# [Input data]
☆ ☆ ☆ ☆

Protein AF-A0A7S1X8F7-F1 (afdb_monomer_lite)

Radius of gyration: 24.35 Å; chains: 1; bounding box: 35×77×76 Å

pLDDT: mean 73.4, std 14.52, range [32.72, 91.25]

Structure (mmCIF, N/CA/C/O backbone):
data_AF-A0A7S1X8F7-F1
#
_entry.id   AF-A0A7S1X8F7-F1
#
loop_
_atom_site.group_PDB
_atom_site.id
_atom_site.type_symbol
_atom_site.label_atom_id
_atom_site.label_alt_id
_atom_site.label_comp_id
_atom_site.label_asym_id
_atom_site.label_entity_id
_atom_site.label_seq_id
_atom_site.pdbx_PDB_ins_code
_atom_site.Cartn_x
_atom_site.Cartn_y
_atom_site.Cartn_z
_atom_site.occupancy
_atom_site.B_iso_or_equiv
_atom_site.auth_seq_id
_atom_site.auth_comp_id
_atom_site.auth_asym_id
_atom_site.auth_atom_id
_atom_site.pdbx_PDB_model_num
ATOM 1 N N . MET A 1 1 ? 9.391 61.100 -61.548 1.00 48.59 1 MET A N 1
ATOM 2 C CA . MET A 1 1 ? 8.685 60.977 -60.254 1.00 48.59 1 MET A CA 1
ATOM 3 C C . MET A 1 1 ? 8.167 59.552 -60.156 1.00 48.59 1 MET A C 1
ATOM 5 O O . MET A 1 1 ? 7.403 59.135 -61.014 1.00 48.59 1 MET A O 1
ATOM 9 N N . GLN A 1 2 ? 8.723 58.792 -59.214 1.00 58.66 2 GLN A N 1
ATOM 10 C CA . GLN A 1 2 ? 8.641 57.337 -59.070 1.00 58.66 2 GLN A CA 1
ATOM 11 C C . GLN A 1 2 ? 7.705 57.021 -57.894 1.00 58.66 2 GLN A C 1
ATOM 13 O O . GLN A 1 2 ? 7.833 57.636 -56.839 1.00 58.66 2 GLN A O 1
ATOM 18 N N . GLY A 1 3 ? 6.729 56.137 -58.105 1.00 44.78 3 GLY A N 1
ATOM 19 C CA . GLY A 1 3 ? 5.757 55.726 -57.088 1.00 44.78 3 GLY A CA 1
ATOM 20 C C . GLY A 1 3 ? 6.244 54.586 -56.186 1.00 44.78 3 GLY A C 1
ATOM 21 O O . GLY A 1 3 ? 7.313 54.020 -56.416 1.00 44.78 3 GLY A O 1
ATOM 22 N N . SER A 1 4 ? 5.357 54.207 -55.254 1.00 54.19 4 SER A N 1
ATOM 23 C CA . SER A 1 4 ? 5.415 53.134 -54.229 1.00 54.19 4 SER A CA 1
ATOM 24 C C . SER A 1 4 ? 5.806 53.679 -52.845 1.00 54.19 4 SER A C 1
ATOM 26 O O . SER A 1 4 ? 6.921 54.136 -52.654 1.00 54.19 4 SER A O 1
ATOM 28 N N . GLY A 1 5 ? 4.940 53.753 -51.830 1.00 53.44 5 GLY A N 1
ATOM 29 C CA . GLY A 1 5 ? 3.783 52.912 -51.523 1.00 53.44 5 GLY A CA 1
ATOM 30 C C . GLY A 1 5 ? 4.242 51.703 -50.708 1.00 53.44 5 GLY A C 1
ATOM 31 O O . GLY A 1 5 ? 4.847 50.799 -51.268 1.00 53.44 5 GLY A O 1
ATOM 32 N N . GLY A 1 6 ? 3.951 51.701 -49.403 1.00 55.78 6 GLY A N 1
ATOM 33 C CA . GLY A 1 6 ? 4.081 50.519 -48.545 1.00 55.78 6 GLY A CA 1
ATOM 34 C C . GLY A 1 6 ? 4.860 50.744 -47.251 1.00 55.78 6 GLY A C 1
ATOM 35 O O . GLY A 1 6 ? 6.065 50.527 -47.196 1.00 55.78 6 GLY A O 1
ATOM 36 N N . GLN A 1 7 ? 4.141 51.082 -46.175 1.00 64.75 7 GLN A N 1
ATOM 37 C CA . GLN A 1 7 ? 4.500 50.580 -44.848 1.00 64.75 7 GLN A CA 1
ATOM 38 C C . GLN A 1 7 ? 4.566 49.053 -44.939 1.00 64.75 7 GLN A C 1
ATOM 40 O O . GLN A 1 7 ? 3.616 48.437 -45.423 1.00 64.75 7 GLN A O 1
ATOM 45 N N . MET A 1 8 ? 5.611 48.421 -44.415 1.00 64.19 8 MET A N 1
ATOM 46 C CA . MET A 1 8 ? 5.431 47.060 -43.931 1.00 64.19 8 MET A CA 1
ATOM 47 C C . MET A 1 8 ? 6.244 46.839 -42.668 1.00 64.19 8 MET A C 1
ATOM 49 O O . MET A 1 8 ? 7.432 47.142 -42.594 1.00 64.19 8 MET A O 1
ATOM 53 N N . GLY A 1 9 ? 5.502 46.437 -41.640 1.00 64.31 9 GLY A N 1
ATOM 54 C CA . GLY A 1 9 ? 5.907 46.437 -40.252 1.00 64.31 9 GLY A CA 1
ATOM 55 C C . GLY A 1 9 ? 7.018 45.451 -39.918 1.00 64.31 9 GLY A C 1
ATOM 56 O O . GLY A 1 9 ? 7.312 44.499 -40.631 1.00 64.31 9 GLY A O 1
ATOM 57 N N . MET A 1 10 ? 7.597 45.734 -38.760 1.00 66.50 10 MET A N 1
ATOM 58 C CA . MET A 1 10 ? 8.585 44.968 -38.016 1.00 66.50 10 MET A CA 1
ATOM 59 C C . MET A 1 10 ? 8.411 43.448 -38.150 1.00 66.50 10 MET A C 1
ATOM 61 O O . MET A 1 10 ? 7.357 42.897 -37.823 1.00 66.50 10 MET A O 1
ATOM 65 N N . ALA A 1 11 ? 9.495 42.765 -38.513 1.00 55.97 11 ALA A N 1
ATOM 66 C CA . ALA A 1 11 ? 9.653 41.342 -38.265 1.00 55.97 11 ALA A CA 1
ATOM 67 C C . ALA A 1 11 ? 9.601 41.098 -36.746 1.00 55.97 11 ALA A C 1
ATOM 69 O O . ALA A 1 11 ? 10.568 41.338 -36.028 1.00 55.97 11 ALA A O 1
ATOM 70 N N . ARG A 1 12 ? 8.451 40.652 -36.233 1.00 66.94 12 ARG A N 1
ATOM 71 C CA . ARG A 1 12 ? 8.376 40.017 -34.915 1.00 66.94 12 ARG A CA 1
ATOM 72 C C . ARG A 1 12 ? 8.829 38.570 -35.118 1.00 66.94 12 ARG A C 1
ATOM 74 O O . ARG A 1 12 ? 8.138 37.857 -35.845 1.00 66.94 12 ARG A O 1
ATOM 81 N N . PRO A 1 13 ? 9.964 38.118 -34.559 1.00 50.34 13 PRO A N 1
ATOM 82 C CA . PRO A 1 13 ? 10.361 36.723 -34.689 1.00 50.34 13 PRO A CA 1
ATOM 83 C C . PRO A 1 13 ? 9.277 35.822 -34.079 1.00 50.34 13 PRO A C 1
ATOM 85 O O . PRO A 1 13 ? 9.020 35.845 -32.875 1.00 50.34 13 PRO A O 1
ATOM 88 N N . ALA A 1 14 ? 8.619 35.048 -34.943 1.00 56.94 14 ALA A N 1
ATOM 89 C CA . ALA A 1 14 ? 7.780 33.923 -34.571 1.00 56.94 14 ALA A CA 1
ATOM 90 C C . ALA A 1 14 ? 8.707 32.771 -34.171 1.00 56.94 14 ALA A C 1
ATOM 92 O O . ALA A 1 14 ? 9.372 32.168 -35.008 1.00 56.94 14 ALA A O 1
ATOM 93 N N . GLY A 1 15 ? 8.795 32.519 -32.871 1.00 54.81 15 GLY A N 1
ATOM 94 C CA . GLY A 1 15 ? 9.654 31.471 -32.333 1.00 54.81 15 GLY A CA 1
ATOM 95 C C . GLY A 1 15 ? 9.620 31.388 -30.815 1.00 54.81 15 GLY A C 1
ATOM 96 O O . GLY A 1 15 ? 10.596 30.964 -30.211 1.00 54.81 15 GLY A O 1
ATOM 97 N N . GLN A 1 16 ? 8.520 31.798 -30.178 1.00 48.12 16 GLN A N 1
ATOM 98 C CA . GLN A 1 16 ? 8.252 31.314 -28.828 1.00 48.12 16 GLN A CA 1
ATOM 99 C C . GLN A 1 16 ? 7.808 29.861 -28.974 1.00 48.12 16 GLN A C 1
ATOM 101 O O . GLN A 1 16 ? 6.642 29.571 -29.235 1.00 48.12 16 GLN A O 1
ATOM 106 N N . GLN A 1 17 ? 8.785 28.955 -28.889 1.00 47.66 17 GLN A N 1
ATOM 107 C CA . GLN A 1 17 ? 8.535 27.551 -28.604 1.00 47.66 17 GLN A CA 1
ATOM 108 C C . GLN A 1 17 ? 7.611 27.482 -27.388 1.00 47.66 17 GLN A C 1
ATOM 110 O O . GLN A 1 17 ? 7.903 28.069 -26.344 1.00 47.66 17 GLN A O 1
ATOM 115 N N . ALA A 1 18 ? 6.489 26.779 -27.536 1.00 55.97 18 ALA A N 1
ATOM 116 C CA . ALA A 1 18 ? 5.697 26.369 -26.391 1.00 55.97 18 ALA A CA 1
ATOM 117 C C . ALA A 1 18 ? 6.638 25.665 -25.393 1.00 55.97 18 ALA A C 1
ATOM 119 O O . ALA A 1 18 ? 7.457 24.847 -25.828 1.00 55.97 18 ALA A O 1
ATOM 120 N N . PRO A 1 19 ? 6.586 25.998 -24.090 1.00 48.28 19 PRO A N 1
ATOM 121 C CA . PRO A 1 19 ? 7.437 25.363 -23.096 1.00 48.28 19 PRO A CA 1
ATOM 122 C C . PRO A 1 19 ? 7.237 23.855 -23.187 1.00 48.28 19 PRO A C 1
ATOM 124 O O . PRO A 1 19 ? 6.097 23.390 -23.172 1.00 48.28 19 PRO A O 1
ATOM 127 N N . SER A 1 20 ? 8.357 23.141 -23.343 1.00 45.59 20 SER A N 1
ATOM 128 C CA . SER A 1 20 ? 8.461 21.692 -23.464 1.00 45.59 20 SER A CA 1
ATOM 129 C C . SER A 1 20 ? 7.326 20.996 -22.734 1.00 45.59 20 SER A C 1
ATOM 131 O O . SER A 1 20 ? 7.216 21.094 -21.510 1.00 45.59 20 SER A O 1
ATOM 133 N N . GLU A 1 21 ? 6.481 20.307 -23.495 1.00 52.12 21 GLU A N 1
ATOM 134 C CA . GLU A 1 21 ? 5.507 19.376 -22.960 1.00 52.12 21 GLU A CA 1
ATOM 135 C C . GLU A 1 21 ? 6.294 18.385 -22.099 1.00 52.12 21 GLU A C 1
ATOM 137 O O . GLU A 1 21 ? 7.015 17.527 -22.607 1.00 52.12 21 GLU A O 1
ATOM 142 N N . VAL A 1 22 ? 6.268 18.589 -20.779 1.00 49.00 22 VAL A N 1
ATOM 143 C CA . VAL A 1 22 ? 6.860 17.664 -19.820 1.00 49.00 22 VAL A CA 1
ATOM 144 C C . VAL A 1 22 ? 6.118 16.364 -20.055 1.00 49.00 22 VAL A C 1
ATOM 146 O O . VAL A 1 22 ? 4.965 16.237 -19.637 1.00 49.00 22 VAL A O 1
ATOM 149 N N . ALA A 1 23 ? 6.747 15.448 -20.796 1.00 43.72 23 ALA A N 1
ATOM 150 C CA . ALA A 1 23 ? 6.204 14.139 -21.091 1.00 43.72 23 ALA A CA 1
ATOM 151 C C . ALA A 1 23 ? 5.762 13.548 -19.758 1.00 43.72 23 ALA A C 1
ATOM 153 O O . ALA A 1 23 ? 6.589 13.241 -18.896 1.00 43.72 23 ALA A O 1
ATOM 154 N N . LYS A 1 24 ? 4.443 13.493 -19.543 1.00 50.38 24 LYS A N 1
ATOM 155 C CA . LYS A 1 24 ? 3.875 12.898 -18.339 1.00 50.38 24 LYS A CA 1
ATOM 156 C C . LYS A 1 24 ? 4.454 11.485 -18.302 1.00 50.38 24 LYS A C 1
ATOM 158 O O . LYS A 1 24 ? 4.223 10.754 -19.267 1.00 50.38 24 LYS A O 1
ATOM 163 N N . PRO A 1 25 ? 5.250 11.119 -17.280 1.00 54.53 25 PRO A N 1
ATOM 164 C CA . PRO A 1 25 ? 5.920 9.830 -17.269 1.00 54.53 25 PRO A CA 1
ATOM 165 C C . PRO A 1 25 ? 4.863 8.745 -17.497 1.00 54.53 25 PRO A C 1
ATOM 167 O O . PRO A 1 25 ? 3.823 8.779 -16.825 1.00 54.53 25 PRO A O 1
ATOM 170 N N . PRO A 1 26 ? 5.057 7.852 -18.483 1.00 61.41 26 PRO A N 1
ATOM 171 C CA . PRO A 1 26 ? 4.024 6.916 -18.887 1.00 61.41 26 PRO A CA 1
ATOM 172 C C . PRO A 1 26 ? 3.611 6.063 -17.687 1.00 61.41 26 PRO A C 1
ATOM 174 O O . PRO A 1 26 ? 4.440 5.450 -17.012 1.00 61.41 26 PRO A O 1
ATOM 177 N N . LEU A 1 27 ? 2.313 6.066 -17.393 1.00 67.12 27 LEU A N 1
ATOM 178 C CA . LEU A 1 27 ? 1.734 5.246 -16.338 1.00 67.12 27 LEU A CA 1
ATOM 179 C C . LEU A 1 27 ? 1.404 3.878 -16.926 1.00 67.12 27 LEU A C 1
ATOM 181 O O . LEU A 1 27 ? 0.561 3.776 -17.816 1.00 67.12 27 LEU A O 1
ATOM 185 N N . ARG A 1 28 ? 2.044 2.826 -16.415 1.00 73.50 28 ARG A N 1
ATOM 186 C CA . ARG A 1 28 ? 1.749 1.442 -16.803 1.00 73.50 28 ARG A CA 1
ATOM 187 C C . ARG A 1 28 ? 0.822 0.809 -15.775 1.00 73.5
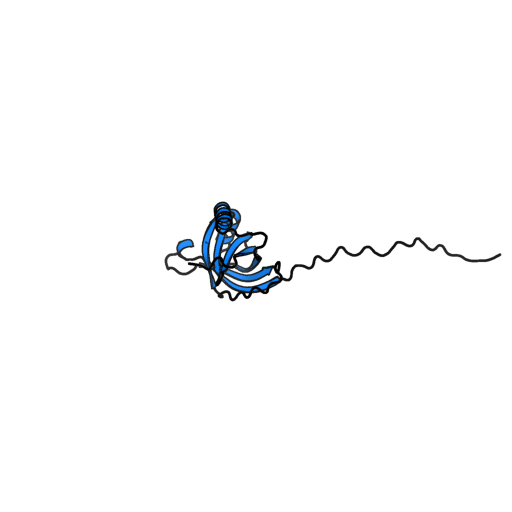0 28 ARG A C 1
ATOM 189 O O . ARG A 1 28 ? 1.139 0.834 -14.589 1.00 73.50 28 ARG A O 1
ATOM 196 N N . ASP A 1 29 ? -0.285 0.218 -16.217 1.00 78.88 29 ASP A N 1
ATOM 197 C CA . ASP A 1 29 ? -1.139 -0.591 -15.343 1.00 78.88 29 ASP A CA 1
ATOM 198 C C . ASP A 1 29 ? -0.364 -1.839 -14.898 1.00 78.88 29 ASP A C 1
ATOM 200 O O . ASP A 1 29 ? 0.144 -2.592 -15.731 1.00 78.88 29 ASP A O 1
ATOM 204 N N . VAL A 1 30 ? -0.224 -2.029 -13.584 1.00 79.38 30 VAL A N 1
ATOM 205 C CA . VAL A 1 30 ? 0.561 -3.136 -13.002 1.00 79.38 30 VAL A CA 1
ATOM 206 C C . VAL A 1 30 ? -0.245 -4.033 -12.077 1.00 79.38 30 VAL A C 1
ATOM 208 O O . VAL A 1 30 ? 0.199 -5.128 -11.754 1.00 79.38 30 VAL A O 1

☆ ☆ ☆ ☆

# [Exercise aim]
Only the lines from the first line of the records through the one containing "ATOM 19 C CA" should be reproduced, exactly, with both of them included.

# [Answer area]
Protein AF-A0A7S1X8F7-F1 (afdb_monomer_lite)

Radius of gyration: 24.35 Å; chains: 1; bounding box: 35×77×76 Å

pLDDT: mean 73.4, std 14.52, range [32.72, 91.25]

Structure (mmCIF, N/CA/C/O backbone):
data_AF-A0A7S1X8F7-F1
#
_entry.id   AF-A0A7S1X8F7-F1
#
loop_
_atom_site.group_PDB
_atom_site.id
_atom_site.type_symbol
_atom_site.label_atom_id
_atom_site.label_alt_id
_atom_site.label_comp_id
_atom_site.label_asym_id
_atom_site.label_entity_id
_atom_site.label_seq_id
_atom_site.pdbx_PDB_ins_code
_atom_site.Cartn_x
_atom_site.Cartn_y
_atom_site.Cartn_z
_atom_site.occupancy
_atom_site.B_iso_or_equiv
_atom_site.auth_seq_id
_atom_site.auth_comp_id
_atom_site.auth_asym_id
_atom_site.auth_atom_id
_atom_site.pdbx_PDB_model_num
ATOM 1 N N . MET A 1 1 ? 9.391 61.100 -61.548 1.00 48.59 1 MET A N 1
ATOM 2 C CA . MET A 1 1 ? 8.685 60.977 -60.254 1.00 48.59 1 MET A CA 1
ATOM 3 C C . MET A 1 1 ? 8.167 59.552 -60.156 1.00 48.59 1 MET A C 1
ATOM 5 O O . MET A 1 1 ? 7.403 59.135 -61.014 1.00 48.59 1 MET A O 1
ATOM 9 N N . GLN A 1 2 ? 8.723 58.792 -59.214 1.00 58.66 2 GLN A N 1
ATOM 10 C CA . GLN A 1 2 ? 8.641 57.337 -59.070 1.00 58.66 2 GLN A CA 1
ATOM 11 C C . GLN A 1 2 ? 7.705 57.021 -57.894 1.00 58.66 2 GLN A C 1
ATOM 13 O O . GLN A 1 2 ? 7.833 57.636 -56.839 1.00 58.66 2 GLN A O 1
ATOM 18 N N . GLY A 1 3 ? 6.729 56.137 -58.105 1.00 44.78 3 GLY A N 1
ATOM 19 C CA . GLY A 1 3 ? 5.757 55.726 -57.088 1.00 44.78 3 GLY A CA 1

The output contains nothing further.